Note that this is a normal game.

So I need to find the N and P positions for this game.

By using the recursive definition of P and N positions and drawing game trees, I have reached the conclusion that:

P positions are those where a and b are both ODD numbers

N positions are where out of (a,b), one is an odd number and the other is a even number; or out of (a,b), both are even numbers

I need to prove this though. I was going about on doing a proof by induction.

I thought to show that for each case (both odd; both even; one odd and one even) I will show that we end up with the respective P and N positions.

This is my induction hypothesis:

For some (c,d), where c is less than a, and d is less than b, assume that the following is true:

The P positions are those when (c,d) are both odd numbers
The N positions are those when: in (c,d), c is odd number and d is even number, or in (c,d), are both even numbers

I know, it looks terrible. I don't know what other thing to come up with.

What I wanted to ask is:

Is proof by induction the correct strategy?

If yes, then I am confused as to what the induction hypothesis should be.

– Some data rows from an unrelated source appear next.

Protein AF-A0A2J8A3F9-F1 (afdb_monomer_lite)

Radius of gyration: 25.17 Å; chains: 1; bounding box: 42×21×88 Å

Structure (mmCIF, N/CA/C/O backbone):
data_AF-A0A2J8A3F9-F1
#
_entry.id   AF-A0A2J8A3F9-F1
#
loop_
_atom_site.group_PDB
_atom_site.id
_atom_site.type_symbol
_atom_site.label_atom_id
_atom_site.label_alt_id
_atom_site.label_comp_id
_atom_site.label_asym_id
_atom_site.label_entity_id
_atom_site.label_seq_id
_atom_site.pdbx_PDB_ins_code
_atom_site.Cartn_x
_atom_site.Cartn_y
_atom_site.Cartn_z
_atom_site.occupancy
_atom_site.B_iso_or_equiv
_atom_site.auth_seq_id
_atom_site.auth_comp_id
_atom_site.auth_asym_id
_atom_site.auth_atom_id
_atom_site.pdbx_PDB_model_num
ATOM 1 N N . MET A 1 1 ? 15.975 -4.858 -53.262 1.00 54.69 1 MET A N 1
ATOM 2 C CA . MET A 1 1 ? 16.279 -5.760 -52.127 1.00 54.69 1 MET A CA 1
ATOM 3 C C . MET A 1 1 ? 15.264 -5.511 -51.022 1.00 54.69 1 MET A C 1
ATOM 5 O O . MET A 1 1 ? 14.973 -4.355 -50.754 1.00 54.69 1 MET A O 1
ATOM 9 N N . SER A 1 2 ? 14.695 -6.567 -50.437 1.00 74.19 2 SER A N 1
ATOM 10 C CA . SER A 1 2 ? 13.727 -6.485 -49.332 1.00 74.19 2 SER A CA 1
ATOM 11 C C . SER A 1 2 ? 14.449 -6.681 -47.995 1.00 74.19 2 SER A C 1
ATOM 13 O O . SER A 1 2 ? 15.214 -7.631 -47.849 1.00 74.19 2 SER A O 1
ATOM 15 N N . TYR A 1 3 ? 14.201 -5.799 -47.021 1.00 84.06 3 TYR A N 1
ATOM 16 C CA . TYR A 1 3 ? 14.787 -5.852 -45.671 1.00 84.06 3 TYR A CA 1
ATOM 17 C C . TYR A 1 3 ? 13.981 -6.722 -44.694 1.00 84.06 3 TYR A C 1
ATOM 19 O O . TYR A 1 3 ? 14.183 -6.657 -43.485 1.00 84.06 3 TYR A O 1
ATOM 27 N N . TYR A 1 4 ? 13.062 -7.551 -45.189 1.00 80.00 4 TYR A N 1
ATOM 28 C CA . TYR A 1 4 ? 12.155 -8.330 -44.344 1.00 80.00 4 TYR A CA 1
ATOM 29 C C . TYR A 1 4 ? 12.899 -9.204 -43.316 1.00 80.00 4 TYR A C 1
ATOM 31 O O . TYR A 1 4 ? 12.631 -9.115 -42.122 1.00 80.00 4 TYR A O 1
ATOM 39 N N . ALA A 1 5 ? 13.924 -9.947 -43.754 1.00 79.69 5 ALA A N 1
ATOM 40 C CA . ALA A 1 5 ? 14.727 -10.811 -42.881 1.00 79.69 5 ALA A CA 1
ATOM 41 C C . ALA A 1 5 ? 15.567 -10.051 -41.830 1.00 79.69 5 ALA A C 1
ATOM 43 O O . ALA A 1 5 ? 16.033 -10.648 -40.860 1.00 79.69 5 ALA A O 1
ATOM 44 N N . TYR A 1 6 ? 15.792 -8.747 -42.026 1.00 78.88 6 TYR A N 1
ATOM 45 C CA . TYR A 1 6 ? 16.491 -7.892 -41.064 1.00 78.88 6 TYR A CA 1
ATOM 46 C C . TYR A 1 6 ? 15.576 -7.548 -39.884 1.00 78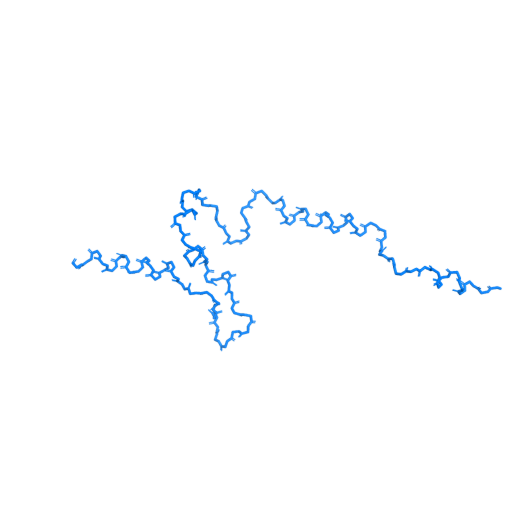.88 6 TYR A C 1
ATOM 48 O O . TYR A 1 6 ? 15.982 -7.675 -38.732 1.00 78.88 6 TYR A O 1
ATOM 56 N N . PHE A 1 7 ? 14.316 -7.202 -40.159 1.00 81.00 7 PHE A N 1
ATOM 57 C CA . PHE A 1 7 ? 13.347 -6.863 -39.116 1.00 81.00 7 PHE A CA 1
ATOM 58 C C . PHE A 1 7 ? 12.791 -8.088 -38.386 1.00 81.00 7 PHE A C 1
ATOM 60 O O . PHE A 1 7 ? 12.486 -7.986 -37.205 1.00 81.00 7 PHE A O 1
ATOM 67 N N . THR A 1 8 ? 12.747 -9.268 -39.014 1.00 79.69 8 THR A N 1
ATOM 68 C CA . THR A 1 8 ? 12.362 -10.516 -38.322 1.00 79.69 8 THR A CA 1
ATOM 69 C C . THR A 1 8 ? 13.402 -11.000 -37.307 1.00 79.69 8 THR A C 1
ATOM 71 O O . THR A 1 8 ? 13.113 -11.905 -36.532 1.00 79.69 8 THR A O 1
ATOM 74 N N . ARG A 1 9 ? 14.620 -10.434 -37.307 1.00 73.88 9 ARG A N 1
ATOM 75 C CA . ARG A 1 9 ? 15.639 -10.687 -36.271 1.00 73.88 9 ARG A CA 1
ATOM 76 C C . ARG A 1 9 ? 15.469 -9.799 -35.039 1.00 73.88 9 ARG A C 1
ATOM 78 O O . ARG A 1 9 ? 16.073 -10.088 -34.009 1.00 73.88 9 ARG A O 1
ATOM 85 N N . ALA A 1 10 ? 14.685 -8.726 -35.132 1.00 78.44 10 ALA A N 1
ATOM 86 C CA . ALA A 1 10 ? 14.343 -7.919 -33.973 1.00 78.44 10 ALA A CA 1
ATOM 87 C C . ALA A 1 10 ? 13.261 -8.654 -33.170 1.00 78.44 10 ALA A C 1
ATOM 89 O O . ALA A 1 10 ? 12.112 -8.756 -33.595 1.00 78.44 10 ALA A O 1
ATOM 90 N N . ASN A 1 11 ? 13.648 -9.199 -32.016 1.00 81.31 11 ASN A N 1
ATOM 91 C CA . ASN A 1 11 ? 12.700 -9.739 -31.044 1.00 81.31 11 ASN A CA 1
ATOM 92 C C . ASN A 1 11 ? 11.854 -8.611 -30.437 1.00 81.31 11 ASN A C 1
ATOM 9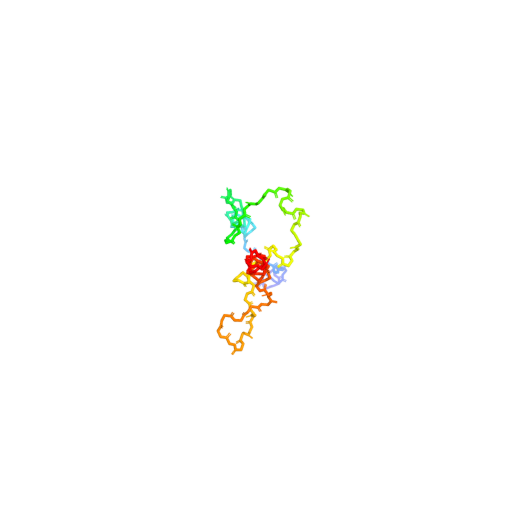4 O O . ASN A 1 11 ? 12.170 -7.431 -30.590 1.00 81.31 11 ASN A O 1
ATOM 98 N N . PHE A 1 12 ? 10.798 -8.976 -29.705 1.00 87.75 12 PHE A N 1
ATOM 99 C CA . PHE A 1 12 ? 10.015 -8.004 -28.948 1.00 87.75 12 PHE A CA 1
ATOM 100 C C . PHE A 1 12 ? 10.932 -7.150 -28.060 1.00 87.75 12 PHE A C 1
ATOM 102 O O . PHE A 1 12 ? 11.668 -7.671 -27.221 1.00 87.75 12 PHE A O 1
ATOM 109 N N . SER A 1 13 ? 10.872 -5.835 -28.248 1.00 90.06 13 SER A N 1
ATOM 110 C CA . SER A 1 13 ? 11.625 -4.865 -27.464 1.00 90.06 13 SER A CA 1
ATOM 111 C C . SER A 1 13 ? 10.677 -3.818 -26.914 1.00 90.06 13 SER A C 1
ATOM 113 O O . SER A 1 13 ? 9.875 -3.243 -27.653 1.00 90.06 13 SER A O 1
ATOM 115 N N . PHE A 1 14 ? 10.806 -3.527 -25.626 1.00 91.81 14 PHE A N 1
ATOM 116 C CA . PHE A 1 14 ? 10.111 -2.390 -25.052 1.00 91.81 14 PHE A CA 1
ATOM 117 C C . PHE A 1 14 ? 10.666 -1.061 -25.590 1.00 91.81 14 PHE A C 1
ATOM 119 O O . PHE A 1 14 ? 11.839 -1.000 -25.971 1.00 91.81 14 PHE A O 1
ATOM 126 N N . PRO A 1 15 ? 9.860 0.019 -25.582 1.00 92.94 15 PRO A N 1
ATOM 127 C CA . PRO A 1 15 ? 10.338 1.354 -25.909 1.00 92.94 15 PRO A CA 1
ATOM 128 C C . PRO A 1 15 ? 11.549 1.751 -25.061 1.00 92.94 15 PRO A C 1
ATOM 130 O O . PRO A 1 15 ? 11.589 1.517 -23.847 1.00 92.94 15 PRO A O 1
ATOM 133 N N . THR A 1 16 ? 12.521 2.402 -25.695 1.00 92.50 16 THR A N 1
ATOM 134 C CA . THR A 1 16 ? 13.682 2.966 -25.006 1.00 92.50 16 THR A CA 1
ATOM 135 C C . THR A 1 16 ? 13.221 3.900 -23.887 1.00 92.50 16 THR A C 1
ATOM 137 O O . THR A 1 16 ? 12.400 4.786 -24.106 1.00 92.50 16 THR A O 1
ATOM 140 N N . GLY A 1 17 ? 13.740 3.697 -22.675 1.00 91.50 17 GLY A N 1
ATOM 141 C CA . GLY A 1 17 ? 13.403 4.526 -21.514 1.00 91.50 17 GLY A CA 1
ATOM 142 C C . GLY A 1 17 ? 12.162 4.092 -20.726 1.00 91.50 17 GLY A C 1
ATOM 143 O O . GLY A 1 17 ? 11.895 4.693 -19.685 1.00 91.50 17 GLY A O 1
ATOM 144 N N . ILE A 1 18 ? 11.450 3.024 -21.121 1.00 95.31 18 ILE A N 1
ATOM 145 C CA . ILE A 1 18 ? 10.288 2.538 -20.349 1.00 95.31 18 ILE A CA 1
ATOM 146 C C . ILE A 1 18 ? 10.653 2.198 -18.896 1.00 95.31 18 ILE A C 1
ATOM 148 O O . ILE A 1 18 ? 9.867 2.436 -17.986 1.00 95.31 18 ILE A O 1
ATOM 152 N N . ALA A 1 19 ? 11.866 1.687 -18.665 1.00 94.50 19 ALA A N 1
ATOM 153 C CA . ALA A 1 19 ? 12.329 1.308 -17.335 1.00 94.50 19 ALA A CA 1
ATOM 154 C C . ALA A 1 19 ? 12.483 2.530 -16.420 1.00 94.50 19 ALA A C 1
ATOM 156 O O . ALA A 1 19 ? 12.100 2.475 -15.255 1.00 94.50 19 ALA A O 1
ATOM 157 N N . ALA A 1 20 ? 12.982 3.648 -16.957 1.00 95.50 20 ALA A N 1
ATOM 158 C CA . ALA A 1 20 ? 13.096 4.898 -16.213 1.00 95.50 20 ALA A CA 1
ATOM 159 C C . ALA A 1 20 ? 11.714 5.488 -15.900 1.00 95.50 20 ALA A C 1
ATOM 161 O O . ALA A 1 20 ? 11.498 5.978 -14.795 1.00 95.50 20 ALA A O 1
ATOM 162 N N . LEU A 1 21 ? 10.764 5.382 -16.836 1.00 95.75 21 LEU A N 1
ATOM 163 C CA . LEU A 1 21 ? 9.386 5.823 -16.620 1.00 95.75 21 LEU A CA 1
ATOM 164 C C . LEU A 1 21 ? 8.700 5.010 -15.516 1.00 95.75 21 LEU A C 1
ATOM 166 O O . LEU A 1 21 ? 8.189 5.584 -14.558 1.00 95.75 21 LEU A O 1
ATOM 170 N N . VAL A 1 22 ? 8.705 3.679 -15.631 1.00 95.81 22 VAL A N 1
ATOM 171 C CA . VAL A 1 22 ? 8.090 2.793 -14.632 1.00 95.81 22 VAL A CA 1
ATOM 172 C C . VAL A 1 22 ? 8.781 2.964 -13.281 1.00 95.81 22 VAL A C 1
ATOM 174 O O . VAL A 1 22 ? 8.101 3.137 -12.273 1.00 95.81 22 VAL A O 1
ATOM 177 N N . GLY A 1 23 ? 10.116 3.017 -13.262 1.00 96.75 23 GLY A N 1
ATOM 178 C CA . GLY A 1 23 ? 10.897 3.282 -12.055 1.00 96.75 23 GLY A CA 1
ATOM 179 C C . GLY A 1 23 ? 10.510 4.606 -11.394 1.00 96.75 23 GLY A C 1
ATOM 180 O O . GLY A 1 23 ? 10.167 4.622 -10.213 1.00 96.75 23 GLY A O 1
ATOM 181 N N . GLY A 1 24 ? 10.462 5.699 -12.158 1.00 95.69 24 GLY A N 1
ATOM 182 C CA . GLY A 1 24 ? 10.064 7.017 -11.659 1.00 95.69 24 GLY A CA 1
ATOM 183 C C . GLY A 1 24 ? 8.639 7.043 -11.103 1.00 95.69 24 GLY A C 1
ATOM 184 O O . GLY A 1 24 ? 8.412 7.556 -10.009 1.00 95.69 24 GLY A O 1
ATOM 185 N N . LEU A 1 25 ? 7.684 6.426 -11.802 1.00 96.25 25 LEU A N 1
ATOM 186 C CA . LEU A 1 25 ? 6.302 6.322 -11.329 1.00 96.25 25 LEU A CA 1
ATOM 187 C C . LEU A 1 25 ? 6.203 5.502 -10.041 1.00 96.25 25 LEU A C 1
ATOM 189 O O . LEU A 1 25 ? 5.527 5.921 -9.102 1.00 96.25 25 LEU A O 1
ATOM 193 N N . THR A 1 26 ? 6.882 4.356 -9.960 1.00 94.75 26 THR A N 1
ATOM 194 C CA . THR A 1 26 ? 6.887 3.549 -8.730 1.00 94.75 26 THR A CA 1
ATOM 195 C C . THR A 1 26 ? 7.524 4.298 -7.567 1.00 94.75 26 THR A C 1
ATOM 197 O O . THR A 1 26 ? 6.969 4.286 -6.471 1.00 94.75 26 THR A O 1
ATOM 200 N N . TYR A 1 27 ? 8.618 5.026 -7.807 1.00 94.94 27 TYR A N 1
ATOM 201 C CA . TYR A 1 27 ? 9.273 5.825 -6.779 1.00 94.94 27 TYR A CA 1
ATOM 202 C C . TYR A 1 27 ? 8.320 6.871 -6.189 1.00 94.94 27 TYR A C 1
ATOM 204 O O . TYR A 1 27 ? 8.154 6.936 -4.973 1.00 94.94 27 TYR A O 1
ATOM 212 N N . LEU A 1 28 ? 7.624 7.631 -7.038 1.00 93.38 28 LEU A N 1
ATOM 213 C CA . LEU A 1 28 ? 6.677 8.659 -6.594 1.00 93.38 28 LEU A CA 1
ATOM 214 C C . LEU A 1 28 ? 5.479 8.089 -5.821 1.00 93.38 28 LEU A C 1
ATOM 216 O O . LEU A 1 28 ? 4.978 8.740 -4.908 1.00 93.38 28 LEU A O 1
ATOM 220 N N . ASN A 1 29 ? 5.021 6.883 -6.167 1.00 92.81 29 ASN A N 1
ATOM 221 C CA . ASN A 1 29 ? 3.888 6.247 -5.489 1.00 92.81 29 ASN A CA 1
ATOM 222 C C . ASN A 1 29 ? 4.269 5.594 -4.151 1.00 92.81 29 ASN A C 1
ATOM 224 O O . ASN A 1 29 ? 3.417 5.474 -3.273 1.00 92.81 29 ASN A O 1
ATOM 228 N N . VAL A 1 30 ? 5.525 5.172 -3.983 1.00 91.50 30 VAL A N 1
ATOM 229 C CA . VAL A 1 30 ? 5.991 4.466 -2.778 1.00 91.50 30 VAL A CA 1
ATOM 230 C C . VAL A 1 30 ? 6.632 5.427 -1.776 1.00 91.50 30 VAL A C 1
ATOM 232 O O . VAL A 1 30 ? 6.296 5.407 -0.592 1.00 91.50 30 VAL A O 1
ATOM 235 N N . PHE A 1 31 ? 7.520 6.313 -2.228 1.00 91.25 31 PHE A N 1
ATOM 236 C CA . PHE A 1 31 ? 8.304 7.198 -1.361 1.00 91.25 31 PHE A CA 1
ATOM 237 C C . PHE A 1 31 ? 7.572 8.514 -1.086 1.00 91.25 31 PHE A C 1
ATOM 239 O O . PHE A 1 31 ? 8.048 9.600 -1.405 1.00 91.25 31 PHE A O 1
ATOM 246 N N . THR A 1 32 ? 6.388 8.408 -0.482 1.00 91.44 32 THR A N 1
ATOM 247 C CA . THR A 1 32 ? 5.517 9.565 -0.216 1.00 91.44 32 THR A CA 1
ATOM 248 C C . THR A 1 32 ? 5.789 10.256 1.124 1.00 91.44 32 THR A C 1
ATOM 250 O O . THR A 1 32 ? 5.272 11.346 1.353 1.00 91.44 32 THR A O 1
ATOM 253 N N . GLY A 1 33 ? 6.581 9.645 2.017 1.00 91.56 33 GLY A N 1
ATOM 254 C CA . GLY A 1 33 ? 6.896 10.199 3.344 1.00 91.56 33 GLY A CA 1
ATOM 255 C C . GLY A 1 33 ? 5.701 10.277 4.304 1.00 91.56 33 GLY A C 1
ATOM 256 O O . GLY A 1 33 ? 5.774 10.962 5.319 1.00 91.56 33 GLY A O 1
ATOM 257 N N . ARG A 1 34 ? 4.599 9.599 3.975 1.00 92.00 34 ARG A N 1
ATOM 258 C CA . ARG A 1 34 ? 3.371 9.515 4.770 1.00 92.00 34 ARG A CA 1
ATOM 259 C C . ARG A 1 34 ? 2.909 8.058 4.861 1.00 92.00 34 ARG A C 1
ATOM 261 O O . ARG A 1 34 ? 3.308 7.256 4.010 1.00 92.00 34 ARG A O 1
ATOM 268 N N . PRO A 1 35 ? 2.036 7.722 5.826 1.00 91.38 35 PRO A N 1
ATOM 269 C CA . PRO A 1 35 ? 1.396 6.416 5.865 1.00 91.38 35 PRO A CA 1
ATOM 270 C C . PRO A 1 35 ? 0.700 6.100 4.539 1.00 91.38 35 PRO A C 1
ATOM 272 O O . PRO A 1 35 ? 0.215 7.000 3.839 1.00 91.38 35 PRO A O 1
ATOM 275 N N . ALA A 1 36 ? 0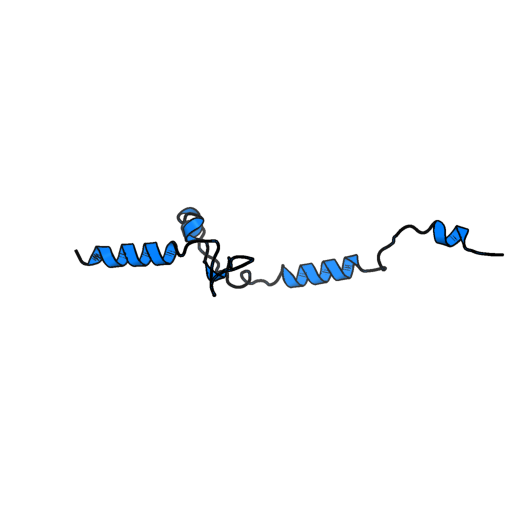.629 4.813 4.200 1.00 89.62 36 ALA A N 1
ATOM 276 C CA . ALA A 1 36 ? -0.127 4.369 3.038 1.00 89.62 36 ALA A CA 1
ATOM 277 C C . ALA A 1 36 ? -1.593 4.810 3.163 1.00 89.62 36 ALA A C 1
ATOM 279 O O . ALA A 1 36 ? -2.108 4.991 4.270 1.00 89.62 36 ALA A O 1
ATOM 280 N N . SER A 1 37 ? -2.264 4.993 2.024 1.00 87.75 37 SER A N 1
ATOM 281 C CA . SER A 1 37 ? -3.635 5.508 1.989 1.00 87.75 37 SER A CA 1
ATOM 282 C C . SER A 1 37 ? -4.546 4.767 2.970 1.00 87.75 37 SER A C 1
ATOM 284 O O . SER A 1 37 ? -4.591 3.539 2.959 1.00 87.75 37 SER A O 1
ATOM 286 N N . LEU A 1 38 ? -5.269 5.532 3.796 1.00 86.00 38 LEU A N 1
ATOM 287 C CA . LEU A 1 38 ? -6.217 5.043 4.805 1.00 86.00 38 LEU A CA 1
ATOM 288 C C . LEU A 1 38 ? -5.612 4.140 5.896 1.00 86.00 38 LEU A C 1
ATOM 290 O O . LEU A 1 38 ? -6.339 3.462 6.616 1.00 86.00 38 LEU A O 1
ATOM 294 N N . THR A 1 39 ? -4.290 4.152 6.055 1.00 91.62 39 THR A N 1
ATOM 295 C CA . THR A 1 39 ? -3.608 3.517 7.187 1.00 91.62 39 THR A CA 1
ATOM 296 C C . THR A 1 39 ? -3.083 4.571 8.156 1.00 91.62 39 THR A C 1
ATOM 298 O O . THR A 1 39 ? -2.911 5.741 7.807 1.00 91.62 39 THR A O 1
ATOM 301 N N . LYS A 1 40 ? -2.832 4.152 9.395 1.00 92.38 40 LYS A N 1
ATOM 302 C CA . LYS A 1 40 ? -2.278 4.992 10.453 1.00 92.38 40 LYS A CA 1
ATOM 303 C C . LYS A 1 40 ? -1.069 4.287 11.051 1.00 92.38 40 LYS A C 1
ATOM 305 O O . LYS A 1 40 ? -1.119 3.091 11.328 1.00 92.38 40 LYS A O 1
ATOM 310 N N . GLU A 1 41 ? -0.003 5.042 11.278 1.00 93.75 41 GLU A N 1
ATOM 311 C CA . GLU A 1 41 ? 1.144 4.556 12.037 1.00 93.75 41 GLU A CA 1
ATOM 312 C C . GLU A 1 41 ? 0.766 4.394 13.512 1.00 93.75 41 GLU A C 1
ATOM 314 O O . GLU A 1 41 ? 0.214 5.301 14.141 1.00 93.75 41 GLU A O 1
ATOM 319 N N . ILE A 1 42 ? 1.061 3.217 14.056 1.00 93.44 42 ILE A N 1
ATOM 320 C CA . ILE A 1 42 ? 0.833 2.876 15.458 1.00 93.44 42 ILE A CA 1
ATOM 321 C C . ILE A 1 42 ? 2.154 2.545 16.140 1.00 93.44 42 ILE A C 1
ATOM 323 O O . ILE A 1 42 ? 3.165 2.258 15.493 1.00 93.44 42 ILE A O 1
ATOM 327 N N . SER A 1 43 ? 2.155 2.584 17.470 1.00 95.81 43 SER A N 1
ATOM 328 C CA . SER A 1 43 ? 3.356 2.247 18.228 1.00 95.81 43 SER A CA 1
ATOM 329 C C . SER A 1 43 ? 3.723 0.770 18.055 1.00 95.81 43 SER A C 1
ATOM 331 O O . SER A 1 43 ? 2.866 -0.091 17.853 1.00 95.81 43 SER A O 1
ATOM 333 N N . LYS A 1 44 ? 5.012 0.445 18.209 1.00 96.12 44 LYS A N 1
ATOM 334 C CA . LYS A 1 44 ? 5.471 -0.951 18.172 1.00 96.12 44 LYS A CA 1
ATOM 335 C C . LYS A 1 44 ? 4.761 -1.819 19.218 1.00 96.12 44 LYS A C 1
ATOM 337 O O . LYS A 1 44 ? 4.426 -2.957 18.919 1.00 96.12 44 LYS A O 1
ATOM 342 N N . GLY A 1 45 ? 4.526 -1.279 20.418 1.00 95.62 45 GLY A N 1
ATOM 343 C CA . GLY A 1 45 ? 3.833 -1.992 21.493 1.00 95.62 45 GLY A CA 1
ATOM 344 C C . GLY A 1 45 ? 2.392 -2.334 21.118 1.00 95.62 45 GLY A C 1
ATOM 345 O O . GLY A 1 45 ? 1.983 -3.487 21.240 1.00 95.62 45 GLY A O 1
ATOM 346 N N . GLU A 1 46 ? 1.666 -1.357 20.576 1.00 91.25 46 GLU A N 1
ATOM 347 C CA . GLU A 1 46 ? 0.299 -1.531 20.075 1.00 91.25 46 GLU A CA 1
ATOM 348 C C . GLU A 1 46 ? 0.244 -2.558 18.940 1.00 91.25 46 GLU A C 1
ATOM 350 O O . GLU A 1 46 ? -0.572 -3.476 18.986 1.00 91.25 46 GLU A O 1
ATOM 355 N N . TYR A 1 47 ? 1.175 -2.486 17.984 1.00 93.50 47 TYR A N 1
ATOM 356 C CA . TYR A 1 47 ? 1.262 -3.452 16.888 1.00 93.50 47 TYR A CA 1
ATOM 357 C C . TYR A 1 47 ? 1.497 -4.885 17.386 1.00 93.50 47 TYR A C 1
ATOM 359 O O . TYR A 1 47 ? 0.853 -5.816 16.918 1.00 93.50 47 TYR A O 1
ATOM 367 N N . THR A 1 48 ? 2.393 -5.081 18.359 1.00 94.81 48 THR A N 1
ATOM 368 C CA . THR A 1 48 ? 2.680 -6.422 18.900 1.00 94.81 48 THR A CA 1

If no, then what other proof strategy is good?

  • $\begingroup$ Are you following T. Ferguson's 'Game Theory' lecture notes? $\endgroup$ – Ilya Sep 29 '11 at 9:52
  • $\begingroup$ @Gortaur: nopes, this is for a CS discreet Math course. $\endgroup$ – user952949 Sep 29 '11 at 10:17

You don't need proof by induction. All you need to show is that:

  1. all moves from a P position result in an N position;
  2. every N position has a move that leads to a P position.

Given your characterisation of P positions as those containing two odd numbers, these are easy to show.

(For completeness, you should also point out that the game can't go on for ever, because each move decreases the total number of stones.)


Induction isn’t the best idea. Use the fact that a position $p$ is a $P$-position if and only if every move from $p$ leaves an $N$-position, and $p$ is an $N$-position if and only if at least one move from $p$ leaves a $P$-position.

  1. Is it true that if $a$ and $b$ are both odd, every move from $(a,b)$ leaves a position in which at least one of $a$ and $b$ is even?
  2. Is it true that if at least one of $a$ and $b$ is even, you can always find a move from $(a,b)$ to some position $(c,d)$ in which $c$ and $d$ are both odd?

If you can prove that both answers are yes, you’ve shown that you’ve correctly identified the $P$- and $N$-positions. (This shouldn’t be too hard.)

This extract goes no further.